## TASK INSTRUCTIONS
Repeat precisely the span of lines below that opens with the line containing "ATOM 5 O O . MET A 1 1 ? -12.184" and closes with the line containing "ATOM 10 C CA . GLU A 1 2 ? -14.176", both included.

[Dataset entries]

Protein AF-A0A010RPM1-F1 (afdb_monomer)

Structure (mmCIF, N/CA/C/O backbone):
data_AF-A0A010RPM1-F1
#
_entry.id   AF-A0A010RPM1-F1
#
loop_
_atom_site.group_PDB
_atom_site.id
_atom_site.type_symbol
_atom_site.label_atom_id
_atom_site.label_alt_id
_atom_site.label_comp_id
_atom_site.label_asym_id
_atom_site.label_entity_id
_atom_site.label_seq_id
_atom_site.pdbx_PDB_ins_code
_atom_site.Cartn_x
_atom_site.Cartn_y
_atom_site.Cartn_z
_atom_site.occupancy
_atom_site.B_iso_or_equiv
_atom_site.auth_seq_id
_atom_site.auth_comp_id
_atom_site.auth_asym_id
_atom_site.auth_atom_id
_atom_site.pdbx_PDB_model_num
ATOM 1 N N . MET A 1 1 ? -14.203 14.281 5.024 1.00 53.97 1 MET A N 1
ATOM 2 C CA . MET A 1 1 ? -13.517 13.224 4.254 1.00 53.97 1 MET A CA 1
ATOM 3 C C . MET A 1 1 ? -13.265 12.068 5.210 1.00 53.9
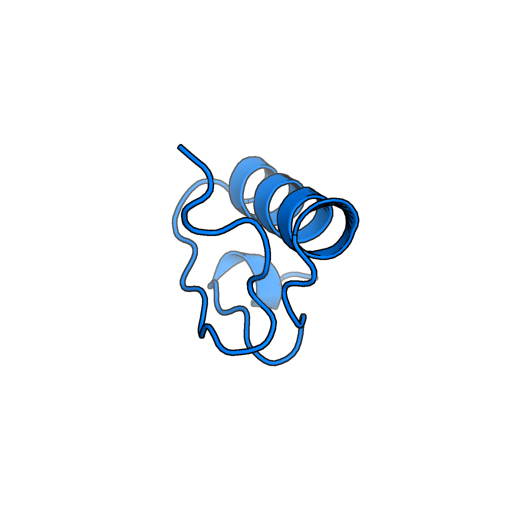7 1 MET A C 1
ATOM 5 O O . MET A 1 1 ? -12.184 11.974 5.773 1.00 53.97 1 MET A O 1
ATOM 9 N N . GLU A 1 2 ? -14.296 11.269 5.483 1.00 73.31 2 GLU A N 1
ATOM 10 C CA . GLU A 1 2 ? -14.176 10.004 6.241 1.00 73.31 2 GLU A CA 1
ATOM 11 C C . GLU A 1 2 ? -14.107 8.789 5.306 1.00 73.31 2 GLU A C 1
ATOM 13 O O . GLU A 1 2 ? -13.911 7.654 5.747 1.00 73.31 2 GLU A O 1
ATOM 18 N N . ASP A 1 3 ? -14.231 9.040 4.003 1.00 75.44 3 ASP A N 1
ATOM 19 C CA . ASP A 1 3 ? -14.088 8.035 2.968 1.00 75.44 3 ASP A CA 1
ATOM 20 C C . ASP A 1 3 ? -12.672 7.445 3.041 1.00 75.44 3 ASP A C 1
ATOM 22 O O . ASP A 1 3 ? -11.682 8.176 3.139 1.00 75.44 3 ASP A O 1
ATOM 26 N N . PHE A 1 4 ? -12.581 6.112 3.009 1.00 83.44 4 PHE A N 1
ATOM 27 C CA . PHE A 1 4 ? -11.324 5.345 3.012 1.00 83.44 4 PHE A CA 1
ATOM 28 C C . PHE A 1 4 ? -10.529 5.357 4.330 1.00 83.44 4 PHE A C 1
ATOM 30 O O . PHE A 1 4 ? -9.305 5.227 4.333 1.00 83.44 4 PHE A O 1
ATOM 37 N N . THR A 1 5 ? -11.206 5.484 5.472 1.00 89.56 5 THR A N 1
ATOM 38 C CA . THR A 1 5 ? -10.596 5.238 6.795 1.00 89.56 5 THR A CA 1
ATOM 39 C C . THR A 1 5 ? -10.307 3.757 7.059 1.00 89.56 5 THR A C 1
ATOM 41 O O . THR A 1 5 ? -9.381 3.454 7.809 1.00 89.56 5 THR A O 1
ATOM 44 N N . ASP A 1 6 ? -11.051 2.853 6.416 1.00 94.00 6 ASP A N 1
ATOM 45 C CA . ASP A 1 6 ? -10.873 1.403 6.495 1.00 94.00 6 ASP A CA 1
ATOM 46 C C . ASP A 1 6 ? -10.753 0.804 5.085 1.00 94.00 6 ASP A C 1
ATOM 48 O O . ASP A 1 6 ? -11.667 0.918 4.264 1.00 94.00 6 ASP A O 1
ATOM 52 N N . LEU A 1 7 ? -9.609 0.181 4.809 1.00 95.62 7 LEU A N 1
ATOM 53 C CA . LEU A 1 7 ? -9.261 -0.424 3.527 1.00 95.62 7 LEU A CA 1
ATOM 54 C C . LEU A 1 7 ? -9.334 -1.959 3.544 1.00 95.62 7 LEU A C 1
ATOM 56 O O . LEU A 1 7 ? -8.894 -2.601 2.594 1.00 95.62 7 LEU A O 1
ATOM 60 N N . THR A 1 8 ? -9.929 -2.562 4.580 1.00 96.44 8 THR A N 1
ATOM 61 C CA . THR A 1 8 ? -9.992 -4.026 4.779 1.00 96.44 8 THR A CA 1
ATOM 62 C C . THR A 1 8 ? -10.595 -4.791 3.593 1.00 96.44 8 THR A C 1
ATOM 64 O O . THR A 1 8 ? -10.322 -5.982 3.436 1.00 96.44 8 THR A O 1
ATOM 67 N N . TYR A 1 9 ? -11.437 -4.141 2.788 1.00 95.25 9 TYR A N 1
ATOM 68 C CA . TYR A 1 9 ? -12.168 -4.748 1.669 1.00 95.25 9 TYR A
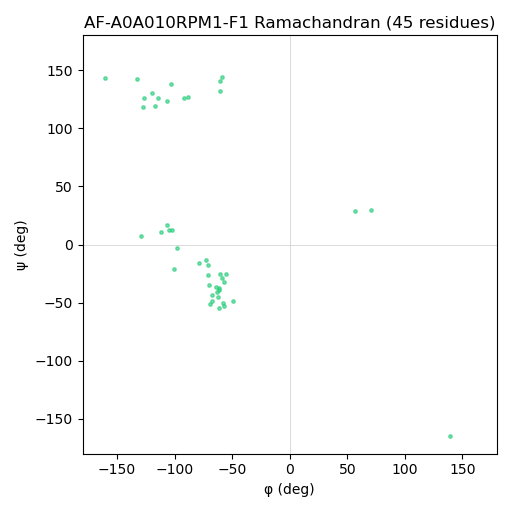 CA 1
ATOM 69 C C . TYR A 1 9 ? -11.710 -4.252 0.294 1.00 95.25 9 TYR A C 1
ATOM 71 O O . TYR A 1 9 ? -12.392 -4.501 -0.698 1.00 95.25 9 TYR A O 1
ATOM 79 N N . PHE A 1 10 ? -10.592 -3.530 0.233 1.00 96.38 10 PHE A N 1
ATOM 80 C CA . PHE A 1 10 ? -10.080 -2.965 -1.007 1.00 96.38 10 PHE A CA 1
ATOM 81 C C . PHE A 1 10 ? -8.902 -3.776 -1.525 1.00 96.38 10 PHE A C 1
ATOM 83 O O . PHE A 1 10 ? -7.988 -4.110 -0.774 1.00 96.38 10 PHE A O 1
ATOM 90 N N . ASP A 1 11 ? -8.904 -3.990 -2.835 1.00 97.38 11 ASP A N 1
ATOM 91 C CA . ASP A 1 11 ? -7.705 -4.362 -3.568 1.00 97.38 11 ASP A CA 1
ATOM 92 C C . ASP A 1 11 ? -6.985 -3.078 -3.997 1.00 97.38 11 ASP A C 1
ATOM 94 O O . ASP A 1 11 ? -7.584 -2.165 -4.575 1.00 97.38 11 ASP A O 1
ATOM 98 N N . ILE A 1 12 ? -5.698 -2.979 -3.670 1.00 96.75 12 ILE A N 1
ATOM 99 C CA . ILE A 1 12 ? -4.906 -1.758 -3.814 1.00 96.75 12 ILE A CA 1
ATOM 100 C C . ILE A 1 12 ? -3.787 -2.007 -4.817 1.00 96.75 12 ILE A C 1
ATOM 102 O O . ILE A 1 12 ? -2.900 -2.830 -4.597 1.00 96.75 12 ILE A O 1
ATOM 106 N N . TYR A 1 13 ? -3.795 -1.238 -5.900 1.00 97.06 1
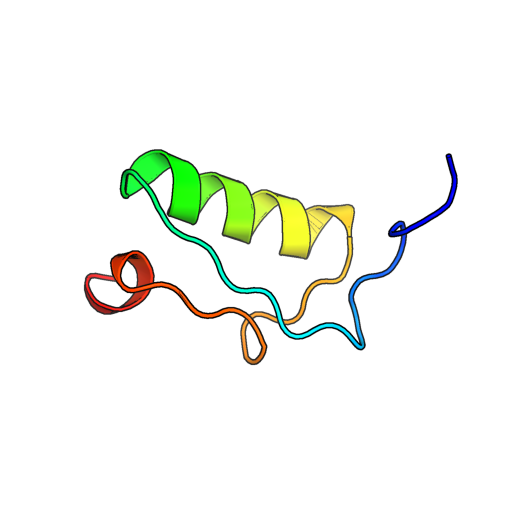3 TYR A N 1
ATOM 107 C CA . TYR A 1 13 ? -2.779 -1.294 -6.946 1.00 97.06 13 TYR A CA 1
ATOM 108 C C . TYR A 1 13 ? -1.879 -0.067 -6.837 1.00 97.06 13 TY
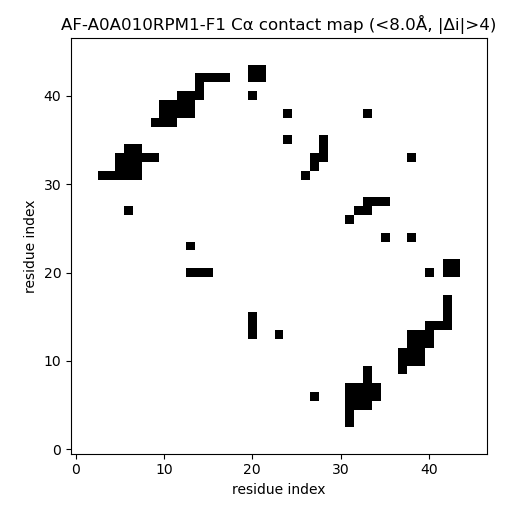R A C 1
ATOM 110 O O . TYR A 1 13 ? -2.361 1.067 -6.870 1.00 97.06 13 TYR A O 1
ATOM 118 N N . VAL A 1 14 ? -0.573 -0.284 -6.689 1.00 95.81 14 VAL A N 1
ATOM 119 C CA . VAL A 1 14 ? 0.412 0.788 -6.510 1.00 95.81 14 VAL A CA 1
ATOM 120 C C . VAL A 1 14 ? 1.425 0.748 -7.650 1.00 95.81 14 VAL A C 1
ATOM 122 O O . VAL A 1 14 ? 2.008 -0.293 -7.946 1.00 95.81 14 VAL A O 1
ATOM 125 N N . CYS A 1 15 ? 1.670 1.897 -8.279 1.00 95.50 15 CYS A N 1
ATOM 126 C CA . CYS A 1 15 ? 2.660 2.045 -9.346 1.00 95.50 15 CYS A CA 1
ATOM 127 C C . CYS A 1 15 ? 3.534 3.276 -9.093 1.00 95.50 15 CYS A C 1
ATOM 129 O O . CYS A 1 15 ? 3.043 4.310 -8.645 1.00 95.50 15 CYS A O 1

* * *

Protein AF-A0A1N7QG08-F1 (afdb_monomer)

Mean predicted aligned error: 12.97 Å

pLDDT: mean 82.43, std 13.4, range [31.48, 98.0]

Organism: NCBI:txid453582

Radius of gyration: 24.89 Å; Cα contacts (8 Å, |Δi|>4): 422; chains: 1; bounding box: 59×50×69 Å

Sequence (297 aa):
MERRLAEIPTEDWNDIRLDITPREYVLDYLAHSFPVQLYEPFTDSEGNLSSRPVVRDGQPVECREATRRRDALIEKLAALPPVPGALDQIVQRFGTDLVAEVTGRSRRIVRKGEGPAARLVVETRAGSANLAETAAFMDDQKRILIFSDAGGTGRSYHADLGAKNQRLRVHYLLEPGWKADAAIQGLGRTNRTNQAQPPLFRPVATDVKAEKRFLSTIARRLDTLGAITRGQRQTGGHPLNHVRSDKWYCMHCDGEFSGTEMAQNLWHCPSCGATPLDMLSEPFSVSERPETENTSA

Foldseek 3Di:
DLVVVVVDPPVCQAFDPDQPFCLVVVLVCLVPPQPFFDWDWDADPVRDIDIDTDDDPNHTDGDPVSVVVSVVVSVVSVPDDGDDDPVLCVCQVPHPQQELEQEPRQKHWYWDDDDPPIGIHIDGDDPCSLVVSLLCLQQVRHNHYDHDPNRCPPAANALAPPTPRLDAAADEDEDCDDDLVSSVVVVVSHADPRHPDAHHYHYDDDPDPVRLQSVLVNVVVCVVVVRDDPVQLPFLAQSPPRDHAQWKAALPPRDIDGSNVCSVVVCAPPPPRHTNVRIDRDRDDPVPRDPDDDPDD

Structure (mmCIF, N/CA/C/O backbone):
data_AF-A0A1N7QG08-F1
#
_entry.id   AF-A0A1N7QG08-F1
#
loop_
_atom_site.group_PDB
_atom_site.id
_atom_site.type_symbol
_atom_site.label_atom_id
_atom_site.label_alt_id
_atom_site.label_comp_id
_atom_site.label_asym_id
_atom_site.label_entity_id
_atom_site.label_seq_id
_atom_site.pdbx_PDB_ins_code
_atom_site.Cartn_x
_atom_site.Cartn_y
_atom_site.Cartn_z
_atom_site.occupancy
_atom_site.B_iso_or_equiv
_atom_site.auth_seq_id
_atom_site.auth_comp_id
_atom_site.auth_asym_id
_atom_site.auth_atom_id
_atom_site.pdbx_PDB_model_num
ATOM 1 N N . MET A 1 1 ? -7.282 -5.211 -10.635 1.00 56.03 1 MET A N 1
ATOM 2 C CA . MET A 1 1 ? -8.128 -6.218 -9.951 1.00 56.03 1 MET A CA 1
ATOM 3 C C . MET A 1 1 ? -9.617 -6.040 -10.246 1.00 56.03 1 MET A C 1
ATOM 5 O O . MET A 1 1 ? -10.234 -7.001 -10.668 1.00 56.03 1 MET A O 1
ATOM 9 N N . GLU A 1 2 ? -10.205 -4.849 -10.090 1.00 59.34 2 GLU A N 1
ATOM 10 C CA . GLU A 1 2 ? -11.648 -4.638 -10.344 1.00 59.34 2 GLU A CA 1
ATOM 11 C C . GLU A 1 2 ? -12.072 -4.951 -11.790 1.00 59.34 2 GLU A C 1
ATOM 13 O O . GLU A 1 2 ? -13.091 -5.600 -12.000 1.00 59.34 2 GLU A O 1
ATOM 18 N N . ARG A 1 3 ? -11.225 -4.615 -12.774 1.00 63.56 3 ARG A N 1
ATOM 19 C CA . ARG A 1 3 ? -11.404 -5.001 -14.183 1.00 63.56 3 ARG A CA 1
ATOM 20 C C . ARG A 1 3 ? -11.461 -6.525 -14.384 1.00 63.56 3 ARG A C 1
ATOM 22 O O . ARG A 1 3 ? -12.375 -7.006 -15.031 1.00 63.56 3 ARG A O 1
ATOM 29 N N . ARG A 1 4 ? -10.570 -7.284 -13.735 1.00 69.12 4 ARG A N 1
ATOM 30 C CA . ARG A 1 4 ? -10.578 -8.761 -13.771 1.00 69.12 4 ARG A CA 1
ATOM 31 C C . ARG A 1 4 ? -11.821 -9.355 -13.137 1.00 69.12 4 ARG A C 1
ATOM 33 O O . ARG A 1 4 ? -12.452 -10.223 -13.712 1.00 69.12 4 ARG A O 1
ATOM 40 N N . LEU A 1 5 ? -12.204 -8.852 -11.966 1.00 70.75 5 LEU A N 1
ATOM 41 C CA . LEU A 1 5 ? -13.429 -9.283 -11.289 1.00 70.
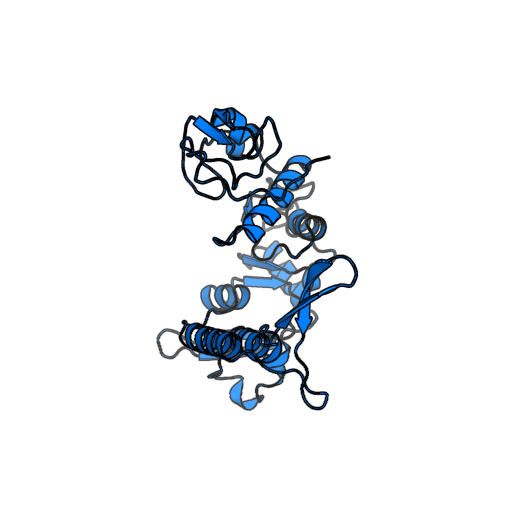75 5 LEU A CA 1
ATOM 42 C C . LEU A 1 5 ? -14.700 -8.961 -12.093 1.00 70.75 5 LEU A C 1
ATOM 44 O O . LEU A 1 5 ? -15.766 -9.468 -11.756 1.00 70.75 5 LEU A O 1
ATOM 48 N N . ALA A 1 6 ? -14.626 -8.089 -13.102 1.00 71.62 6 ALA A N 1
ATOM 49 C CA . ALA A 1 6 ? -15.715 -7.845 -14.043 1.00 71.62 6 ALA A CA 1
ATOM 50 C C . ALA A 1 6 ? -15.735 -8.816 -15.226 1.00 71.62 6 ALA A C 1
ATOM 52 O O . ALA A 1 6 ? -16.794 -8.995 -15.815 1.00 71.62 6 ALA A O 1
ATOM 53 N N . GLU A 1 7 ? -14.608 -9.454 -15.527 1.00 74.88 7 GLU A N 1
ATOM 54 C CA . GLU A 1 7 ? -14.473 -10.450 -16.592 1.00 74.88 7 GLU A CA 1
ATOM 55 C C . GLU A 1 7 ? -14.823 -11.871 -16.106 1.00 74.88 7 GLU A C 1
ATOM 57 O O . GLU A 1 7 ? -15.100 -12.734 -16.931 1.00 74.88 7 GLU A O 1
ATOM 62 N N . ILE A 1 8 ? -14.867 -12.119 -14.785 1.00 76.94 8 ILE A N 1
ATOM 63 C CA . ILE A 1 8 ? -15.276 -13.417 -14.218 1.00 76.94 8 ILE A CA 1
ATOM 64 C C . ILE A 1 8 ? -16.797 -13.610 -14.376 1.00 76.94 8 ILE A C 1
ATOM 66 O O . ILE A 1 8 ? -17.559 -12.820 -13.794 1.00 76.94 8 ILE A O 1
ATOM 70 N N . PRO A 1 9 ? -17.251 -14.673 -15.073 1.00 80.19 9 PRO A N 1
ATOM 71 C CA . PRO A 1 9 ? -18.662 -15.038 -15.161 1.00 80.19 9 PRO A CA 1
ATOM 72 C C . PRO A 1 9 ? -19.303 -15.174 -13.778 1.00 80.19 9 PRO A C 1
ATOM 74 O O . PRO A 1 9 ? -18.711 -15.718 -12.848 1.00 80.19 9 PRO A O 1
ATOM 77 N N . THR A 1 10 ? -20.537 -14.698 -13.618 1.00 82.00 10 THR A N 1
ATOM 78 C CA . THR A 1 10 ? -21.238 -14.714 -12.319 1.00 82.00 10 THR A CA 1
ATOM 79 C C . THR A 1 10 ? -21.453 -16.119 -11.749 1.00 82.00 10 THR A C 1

## RESPONSE TO THE TASK
ATOM 5 O O . MET A 1 1 ? -12.184 11.974 5.773 1.00 53.97 1 MET A O 1
ATOM 9 N N . GLU A 1 2 ? -14.296 11.269 5.483 1.00 73.31 2 GLU A N 1
ATOM 10 C CA . GLU A 1 2 ? -14.176 10.004 6.241 1.00 73.31 2 GLU A CA 1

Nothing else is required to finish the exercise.